The "low-riser", "medium-riser" and "high-riser" head/manifolds were stock parts.  It was more to do with the length and direction of the fuel mixture path.

Again, "race-bred" technologies have no business on the street, most certainly in the context of 1960s technology (where "race" simply meant bigger carbs, valves, heads, etc., which were lousy on the street).

If that's your knowledge of "race-bred" technologies you have much to learn.

I never said it wasn't a good engine. The FE just wasn't as good as either the Chevy big block or Chrysler B/RB.

They were all decent engines that evolved over the decade.  As Ford had a much more far reaching racing programme, their technologies developed at a faster pace.  By the time the "335" and "385" series came out, they were at least a couple of steps ahead of the competition.

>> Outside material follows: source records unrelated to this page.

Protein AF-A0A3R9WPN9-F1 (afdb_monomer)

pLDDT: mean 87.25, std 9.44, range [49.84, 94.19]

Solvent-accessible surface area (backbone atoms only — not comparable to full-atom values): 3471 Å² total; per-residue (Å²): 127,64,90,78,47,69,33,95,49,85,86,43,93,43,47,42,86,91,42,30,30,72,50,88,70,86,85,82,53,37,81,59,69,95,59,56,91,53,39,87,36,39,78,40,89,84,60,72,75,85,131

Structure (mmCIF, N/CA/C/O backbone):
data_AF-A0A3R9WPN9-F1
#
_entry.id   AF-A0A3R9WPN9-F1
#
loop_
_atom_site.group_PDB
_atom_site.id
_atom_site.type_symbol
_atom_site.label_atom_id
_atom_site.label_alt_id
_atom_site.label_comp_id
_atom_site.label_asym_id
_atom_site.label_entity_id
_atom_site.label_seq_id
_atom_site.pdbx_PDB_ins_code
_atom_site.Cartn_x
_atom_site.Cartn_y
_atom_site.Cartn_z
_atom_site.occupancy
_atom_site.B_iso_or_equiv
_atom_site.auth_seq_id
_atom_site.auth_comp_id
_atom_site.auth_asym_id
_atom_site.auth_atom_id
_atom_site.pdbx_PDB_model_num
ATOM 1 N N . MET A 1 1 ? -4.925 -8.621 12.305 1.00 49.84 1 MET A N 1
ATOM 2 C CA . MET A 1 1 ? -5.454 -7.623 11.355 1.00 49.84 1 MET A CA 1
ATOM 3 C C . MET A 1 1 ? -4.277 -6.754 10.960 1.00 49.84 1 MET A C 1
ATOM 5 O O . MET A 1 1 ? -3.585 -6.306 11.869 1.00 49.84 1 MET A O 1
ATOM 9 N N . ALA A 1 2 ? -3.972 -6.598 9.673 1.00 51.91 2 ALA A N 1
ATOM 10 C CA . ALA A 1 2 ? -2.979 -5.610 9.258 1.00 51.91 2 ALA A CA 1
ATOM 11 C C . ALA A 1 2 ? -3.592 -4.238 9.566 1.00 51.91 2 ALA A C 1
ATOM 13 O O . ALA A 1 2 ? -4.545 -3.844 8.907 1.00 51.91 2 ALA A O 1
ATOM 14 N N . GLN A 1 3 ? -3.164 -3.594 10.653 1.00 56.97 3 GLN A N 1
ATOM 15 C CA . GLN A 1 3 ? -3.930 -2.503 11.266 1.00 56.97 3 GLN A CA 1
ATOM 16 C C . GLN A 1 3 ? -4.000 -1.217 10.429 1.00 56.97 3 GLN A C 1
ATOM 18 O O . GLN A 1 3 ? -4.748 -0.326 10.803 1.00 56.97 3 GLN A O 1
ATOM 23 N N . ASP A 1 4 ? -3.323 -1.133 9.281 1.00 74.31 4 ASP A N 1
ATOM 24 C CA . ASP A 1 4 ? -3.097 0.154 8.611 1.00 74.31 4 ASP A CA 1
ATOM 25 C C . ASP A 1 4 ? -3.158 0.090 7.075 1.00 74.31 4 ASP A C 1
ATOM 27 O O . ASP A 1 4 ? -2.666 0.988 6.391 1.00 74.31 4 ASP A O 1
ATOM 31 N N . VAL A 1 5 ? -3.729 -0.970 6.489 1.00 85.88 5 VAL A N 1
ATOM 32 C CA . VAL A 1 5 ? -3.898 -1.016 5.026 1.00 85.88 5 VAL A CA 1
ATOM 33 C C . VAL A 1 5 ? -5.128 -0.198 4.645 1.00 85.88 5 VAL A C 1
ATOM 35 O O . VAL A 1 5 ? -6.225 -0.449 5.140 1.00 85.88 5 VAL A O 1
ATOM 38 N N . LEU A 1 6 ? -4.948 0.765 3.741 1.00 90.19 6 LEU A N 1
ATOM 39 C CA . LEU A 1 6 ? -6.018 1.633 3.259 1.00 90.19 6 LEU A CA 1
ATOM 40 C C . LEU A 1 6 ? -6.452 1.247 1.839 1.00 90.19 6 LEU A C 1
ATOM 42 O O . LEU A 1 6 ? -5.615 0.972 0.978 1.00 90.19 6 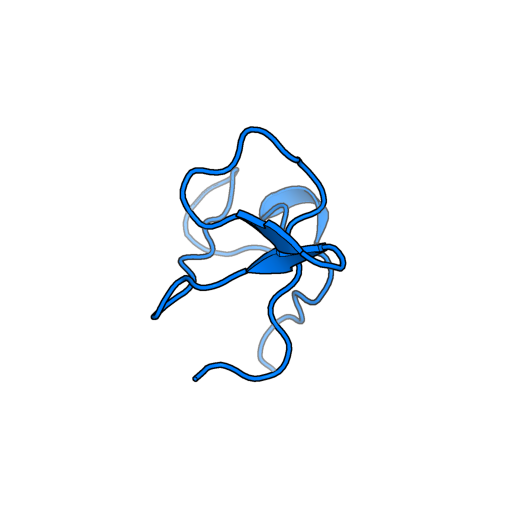LEU A O 1
ATOM 46 N N . CYS A 1 7 ? -7.759 1.276 1.580 1.00 90.25 7 CYS A N 1
ATOM 47 C CA . CYS A 1 7 ? -8.337 1.196 0.242 1.00 90.25 7 CYS A CA 1
ATOM 48 C C . CYS A 1 7 ? -8.793 2.584 -0.215 1.00 90.25 7 CYS A C 1
ATOM 50 O O . CYS A 1 7 ? -9.748 3.143 0.315 1.00 90.25 7 CYS A O 1
ATOM 52 N N . GLU A 1 8 ? -8.154 3.111 -1.259 1.00 88.50 8 GLU A N 1
ATOM 53 C CA . GLU A 1 8 ? -8.550 4.383 -1.882 1.00 88.50 8 GLU A CA 1
ATOM 54 C C . GLU A 1 8 ? -9.824 4.256 -2.730 1.00 88.50 8 GLU A C 1
ATOM 56 O O . GLU A 1 8 ? -10.498 5.248 -2.996 1.00 88.50 8 GLU A O 1
ATOM 61 N N . VAL A 1 9 ? -10.174 3.034 -3.144 1.00 90.19 9 VAL A N 1
ATOM 62 C CA . VAL A 1 9 ? -11.311 2.773 -4.028 1.00 90.19 9 VAL A CA 1
ATOM 63 C C . VAL A 1 9 ? -12.398 1.957 -3.330 1.00 90.19 9 VAL A C 1
ATOM 65 O O . VAL A 1 9 ? -12.148 0.877 -2.794 1.00 90.19 9 VAL A O 1
ATOM 68 N N . HIS A 1 10 ? -13.630 2.465 -3.377 1.00 90.12 10 HIS A N 1
ATOM 69 C CA . HIS A 1 10 ? -14.806 1.851 -2.742 1.00 90.12 10 HIS A CA 1
ATOM 70 C C . HIS A 1 10 ? -15.314 0.590 -3.454 1.00 90.12 10 HIS A C 1
ATOM 72 O O . HIS A 1 10 ? -16.148 -0.130 -2.921 1.00 90.12 10 HIS A O 1
ATOM 78 N N . ASN A 1 11 ? -14.837 0.314 -4.670 1.00 92.06 11 ASN A N 1
ATOM 79 C CA . ASN A 1 11 ? -15.167 -0.905 -5.410 1.00 92.06 11 ASN A CA 1
ATOM 80 C C . ASN A 1 11 ? -14.217 -2.074 -5.092 1.00 92.06 11 ASN A C 1
ATOM 82 O O . ASN A 1 11 ? -14.313 -3.122 -5.732 1.00 92.06 11 ASN A O 1
ATOM 86 N N . CYS A 1 12 ? -13.289 -1.910 -4.144 1.00 91.75 12 CYS A N 1
ATOM 87 C CA . CYS A 1 12 ? -12.488 -3.020 -3.649 1.00 91.75 12 CYS A CA 1
ATOM 88 C C . CYS A 1 12 ? -13.380 -3.984 -2.855 1.00 91.75 12 CYS A C 1
ATOM 90 O O . CYS A 1 12 ? -14.129 -3.567 -1.978 1.00 91.75 12 CYS A O 1
ATOM 92 N N . HIS A 1 13 ? -13.262 -5.286 -3.122 1.00 94.19 13 HIS A N 1
ATOM 93 C CA . HIS A 1 13 ? -14.002 -6.323 -2.393 1.00 94.19 13 HIS A CA 1
ATOM 94 C C . HIS A 1 13 ? -13.714 -6.321 -0.880 1.00 94.19 13 HIS A C 1
ATOM 96 O O . HIS A 1 13 ? -14.557 -6.729 -0.092 1.00 94.19 13 HIS A O 1
ATOM 102 N N . TYR A 1 14 ? -12.522 -5.870 -0.483 1.00 92.50 14 TYR A N 1
ATOM 103 C CA . TYR A 1 14 ? -12.078 -5.801 0.912 1.00 92.50 14 TYR A CA 1
ATOM 104 C C . TYR A 1 14 ? -12.219 -4.399 1.521 1.00 92.50 14 TYR A C 1
ATOM 106 O O . TYR A 1 14 ? -11.609 -4.128 2.554 1.00 92.50 14 TYR A O 1
ATOM 114 N N . TRP A 1 15 ? -12.941 -3.492 0.857 1.00 93.50 15 TRP A N 1
ATOM 115 C CA . TRP A 1 15 ? -13.175 -2.148 1.375 1.00 93.50 15 TRP A CA 1
ATOM 116 C C . TRP A 1 15 ? -14.049 -2.199 2.633 1.00 93.50 15 TRP A C 1
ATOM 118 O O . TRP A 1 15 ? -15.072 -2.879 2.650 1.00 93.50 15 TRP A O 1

Beyond that I'm not sure what else can be said. When it came to go NASCAR and drag racing Dodge built a race-dedicated motor from the ground up, ergo, changing NASCAR and drag racing forever.

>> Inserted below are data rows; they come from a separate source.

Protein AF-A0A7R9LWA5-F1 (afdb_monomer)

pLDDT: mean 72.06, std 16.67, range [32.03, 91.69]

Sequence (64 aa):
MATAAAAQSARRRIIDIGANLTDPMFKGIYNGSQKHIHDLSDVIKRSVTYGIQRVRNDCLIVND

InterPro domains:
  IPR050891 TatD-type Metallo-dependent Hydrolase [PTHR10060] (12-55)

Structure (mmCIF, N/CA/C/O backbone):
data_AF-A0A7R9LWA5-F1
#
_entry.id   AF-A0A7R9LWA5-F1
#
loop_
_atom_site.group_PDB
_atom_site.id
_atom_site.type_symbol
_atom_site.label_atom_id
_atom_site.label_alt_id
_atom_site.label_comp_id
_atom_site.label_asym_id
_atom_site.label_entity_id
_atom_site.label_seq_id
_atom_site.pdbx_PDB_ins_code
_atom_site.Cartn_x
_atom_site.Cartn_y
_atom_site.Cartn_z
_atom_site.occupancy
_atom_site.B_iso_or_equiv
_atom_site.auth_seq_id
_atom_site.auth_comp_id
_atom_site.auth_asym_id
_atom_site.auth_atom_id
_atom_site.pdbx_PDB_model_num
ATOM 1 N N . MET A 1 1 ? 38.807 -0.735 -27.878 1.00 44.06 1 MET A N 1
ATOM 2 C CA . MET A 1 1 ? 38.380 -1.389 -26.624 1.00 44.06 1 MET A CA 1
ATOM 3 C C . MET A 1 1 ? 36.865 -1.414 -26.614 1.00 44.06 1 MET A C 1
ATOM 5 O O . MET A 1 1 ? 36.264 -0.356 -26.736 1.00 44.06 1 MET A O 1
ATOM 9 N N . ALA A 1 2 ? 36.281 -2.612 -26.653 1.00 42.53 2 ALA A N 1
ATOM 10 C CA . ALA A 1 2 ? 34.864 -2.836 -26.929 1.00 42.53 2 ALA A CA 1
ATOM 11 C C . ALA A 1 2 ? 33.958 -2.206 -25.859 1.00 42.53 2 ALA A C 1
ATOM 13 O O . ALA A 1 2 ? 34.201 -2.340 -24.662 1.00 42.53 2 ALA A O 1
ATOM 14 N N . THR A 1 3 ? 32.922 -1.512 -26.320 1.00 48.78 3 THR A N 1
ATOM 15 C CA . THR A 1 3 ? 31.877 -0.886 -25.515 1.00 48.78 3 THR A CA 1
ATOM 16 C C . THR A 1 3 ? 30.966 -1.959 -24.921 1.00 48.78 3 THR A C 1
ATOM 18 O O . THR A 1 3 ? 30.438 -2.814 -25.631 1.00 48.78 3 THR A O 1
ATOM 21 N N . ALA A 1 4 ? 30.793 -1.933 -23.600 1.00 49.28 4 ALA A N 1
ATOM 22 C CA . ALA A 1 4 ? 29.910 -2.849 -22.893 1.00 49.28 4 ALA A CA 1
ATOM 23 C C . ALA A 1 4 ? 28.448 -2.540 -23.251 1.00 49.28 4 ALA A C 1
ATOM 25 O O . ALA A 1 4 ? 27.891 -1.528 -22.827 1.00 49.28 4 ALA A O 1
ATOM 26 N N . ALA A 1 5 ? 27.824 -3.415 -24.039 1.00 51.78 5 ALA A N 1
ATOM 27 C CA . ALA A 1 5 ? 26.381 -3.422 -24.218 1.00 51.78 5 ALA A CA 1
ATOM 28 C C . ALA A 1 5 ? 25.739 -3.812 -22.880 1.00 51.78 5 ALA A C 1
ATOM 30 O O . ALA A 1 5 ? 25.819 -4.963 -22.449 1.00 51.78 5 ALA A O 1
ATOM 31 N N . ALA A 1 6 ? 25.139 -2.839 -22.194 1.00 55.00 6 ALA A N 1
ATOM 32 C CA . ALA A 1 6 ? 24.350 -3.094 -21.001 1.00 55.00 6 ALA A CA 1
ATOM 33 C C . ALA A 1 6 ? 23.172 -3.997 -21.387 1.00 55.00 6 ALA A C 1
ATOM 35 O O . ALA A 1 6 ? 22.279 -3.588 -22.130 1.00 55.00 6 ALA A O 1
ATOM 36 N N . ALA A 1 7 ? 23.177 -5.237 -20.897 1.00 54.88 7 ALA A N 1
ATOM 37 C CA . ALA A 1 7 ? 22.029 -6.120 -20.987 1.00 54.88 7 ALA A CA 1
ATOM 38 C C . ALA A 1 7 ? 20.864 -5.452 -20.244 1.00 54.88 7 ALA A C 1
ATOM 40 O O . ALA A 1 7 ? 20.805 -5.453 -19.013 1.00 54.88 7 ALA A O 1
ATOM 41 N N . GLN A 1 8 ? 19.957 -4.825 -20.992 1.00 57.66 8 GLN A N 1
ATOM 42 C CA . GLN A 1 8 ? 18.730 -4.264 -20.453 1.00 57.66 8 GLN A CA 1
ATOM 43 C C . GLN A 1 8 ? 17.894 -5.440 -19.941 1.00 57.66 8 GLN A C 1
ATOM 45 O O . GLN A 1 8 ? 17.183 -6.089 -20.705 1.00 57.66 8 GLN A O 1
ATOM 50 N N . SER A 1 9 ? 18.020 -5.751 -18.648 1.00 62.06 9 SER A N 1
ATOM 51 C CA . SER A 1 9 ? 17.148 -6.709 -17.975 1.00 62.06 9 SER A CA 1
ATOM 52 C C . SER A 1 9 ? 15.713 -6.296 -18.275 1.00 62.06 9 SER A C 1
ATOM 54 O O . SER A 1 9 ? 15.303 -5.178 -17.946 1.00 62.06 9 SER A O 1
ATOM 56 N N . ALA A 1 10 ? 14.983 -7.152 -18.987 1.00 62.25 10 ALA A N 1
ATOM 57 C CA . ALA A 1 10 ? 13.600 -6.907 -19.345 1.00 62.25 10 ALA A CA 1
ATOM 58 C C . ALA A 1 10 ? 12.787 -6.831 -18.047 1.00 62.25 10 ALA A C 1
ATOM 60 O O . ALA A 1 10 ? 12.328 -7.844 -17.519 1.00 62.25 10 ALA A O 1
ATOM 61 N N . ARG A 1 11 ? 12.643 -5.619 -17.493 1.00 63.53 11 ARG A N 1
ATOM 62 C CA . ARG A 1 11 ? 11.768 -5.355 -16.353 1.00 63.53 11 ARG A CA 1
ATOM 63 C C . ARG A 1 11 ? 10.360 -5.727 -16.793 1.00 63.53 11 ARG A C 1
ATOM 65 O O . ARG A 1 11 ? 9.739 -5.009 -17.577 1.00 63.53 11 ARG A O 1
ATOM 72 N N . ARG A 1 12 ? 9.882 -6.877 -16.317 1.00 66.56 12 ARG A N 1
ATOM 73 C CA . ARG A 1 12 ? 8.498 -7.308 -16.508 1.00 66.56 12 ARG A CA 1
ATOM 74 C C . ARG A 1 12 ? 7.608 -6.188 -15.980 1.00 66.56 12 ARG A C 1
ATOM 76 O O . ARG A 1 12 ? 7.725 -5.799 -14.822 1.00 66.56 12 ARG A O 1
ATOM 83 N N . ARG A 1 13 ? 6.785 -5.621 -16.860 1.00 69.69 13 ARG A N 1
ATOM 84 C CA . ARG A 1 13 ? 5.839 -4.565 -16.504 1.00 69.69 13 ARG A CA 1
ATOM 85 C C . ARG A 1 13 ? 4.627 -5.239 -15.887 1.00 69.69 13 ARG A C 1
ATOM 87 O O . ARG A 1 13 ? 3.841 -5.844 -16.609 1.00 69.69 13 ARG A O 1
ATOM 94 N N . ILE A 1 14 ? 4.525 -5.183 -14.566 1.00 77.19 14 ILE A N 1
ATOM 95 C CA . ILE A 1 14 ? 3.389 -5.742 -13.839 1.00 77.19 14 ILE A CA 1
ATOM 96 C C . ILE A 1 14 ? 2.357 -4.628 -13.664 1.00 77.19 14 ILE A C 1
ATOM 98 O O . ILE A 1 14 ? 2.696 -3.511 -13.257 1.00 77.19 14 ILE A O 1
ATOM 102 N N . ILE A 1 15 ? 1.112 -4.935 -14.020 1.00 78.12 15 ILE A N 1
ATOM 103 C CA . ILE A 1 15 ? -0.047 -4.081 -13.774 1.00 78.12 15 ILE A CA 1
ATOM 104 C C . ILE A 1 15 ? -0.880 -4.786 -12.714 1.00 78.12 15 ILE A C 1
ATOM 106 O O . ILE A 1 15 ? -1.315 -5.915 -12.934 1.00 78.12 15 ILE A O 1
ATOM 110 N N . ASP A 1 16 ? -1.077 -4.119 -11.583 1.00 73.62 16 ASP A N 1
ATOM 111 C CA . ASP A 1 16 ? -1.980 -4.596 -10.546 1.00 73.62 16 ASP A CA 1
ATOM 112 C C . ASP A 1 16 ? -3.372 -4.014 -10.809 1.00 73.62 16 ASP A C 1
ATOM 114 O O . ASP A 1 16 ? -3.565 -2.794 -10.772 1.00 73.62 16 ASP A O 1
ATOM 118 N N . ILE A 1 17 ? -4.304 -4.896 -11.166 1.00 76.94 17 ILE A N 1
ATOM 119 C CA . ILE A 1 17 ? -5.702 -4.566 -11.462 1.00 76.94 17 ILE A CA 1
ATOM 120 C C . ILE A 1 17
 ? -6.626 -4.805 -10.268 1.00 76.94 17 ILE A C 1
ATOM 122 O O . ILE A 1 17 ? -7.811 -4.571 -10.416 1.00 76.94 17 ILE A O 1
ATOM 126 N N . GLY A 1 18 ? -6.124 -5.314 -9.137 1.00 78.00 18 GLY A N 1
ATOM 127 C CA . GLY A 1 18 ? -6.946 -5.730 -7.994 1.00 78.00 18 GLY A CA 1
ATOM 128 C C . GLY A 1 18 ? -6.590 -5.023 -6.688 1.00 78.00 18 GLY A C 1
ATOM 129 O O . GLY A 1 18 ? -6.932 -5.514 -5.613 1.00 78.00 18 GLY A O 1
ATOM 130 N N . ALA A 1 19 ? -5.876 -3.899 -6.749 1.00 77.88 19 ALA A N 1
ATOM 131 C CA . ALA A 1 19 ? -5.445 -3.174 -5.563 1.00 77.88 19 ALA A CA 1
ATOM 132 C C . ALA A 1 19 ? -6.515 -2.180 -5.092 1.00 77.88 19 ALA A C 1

The FE, when it came out in '58, was designed with racing in mind.  It obliterated the 426 RB "Max Wedge" on the track and, ultimately, did the same to the Hemi; even though NASCAR disallowed the higher technology FE 427s.

When it came to developing engine platforms both Dodge and Chevy settled on one big block and one small block family each and ran with it, greatly focusing their resources. Throughout the '60s and '70s Ford had two big block (FE, 385) and 2.5 small block (Windsor, 335 + M) families. And it showed, with Ford being at best third fiddle to both Chevy and Mopar when it came to engines.

That's simply hillarious . 

Ford's FE series came out in '58 to compete with Chryslers B and RB big-blocks; also arriving in '58.  When Chrysler saw that their engines were getting blown off the track by both the Fords and Chevys - Chevy did well at NASCAR with their Pontiacs - Chrysler resorted to introducing their elephantine "Hemi".  Ford upped the stakes by innovative 'go fast' technologies on their FE 427; that were ultimately banned by NASCAR when Chrysler couldn't keep up anymore.  Chrysler eventually went to aero and wing technologies to try and get an edge.  Just as things were getting interesting again, all the manufacturers pulled the plug due to the energy crisis.  The "385" series was meant to replace the FE as the FE had reached its displacement limit with the 427.  Sadly, it never saw its day on the track and saw duty only as strangled monsters lurking beneath the hoods of pedestrian Fords, Lincolns, Thunderbirds and Mercurys; except for the glorious few that wear the "Boss" signature and still rule the musclecar wars against all pretenders whose reputations were built on folklore.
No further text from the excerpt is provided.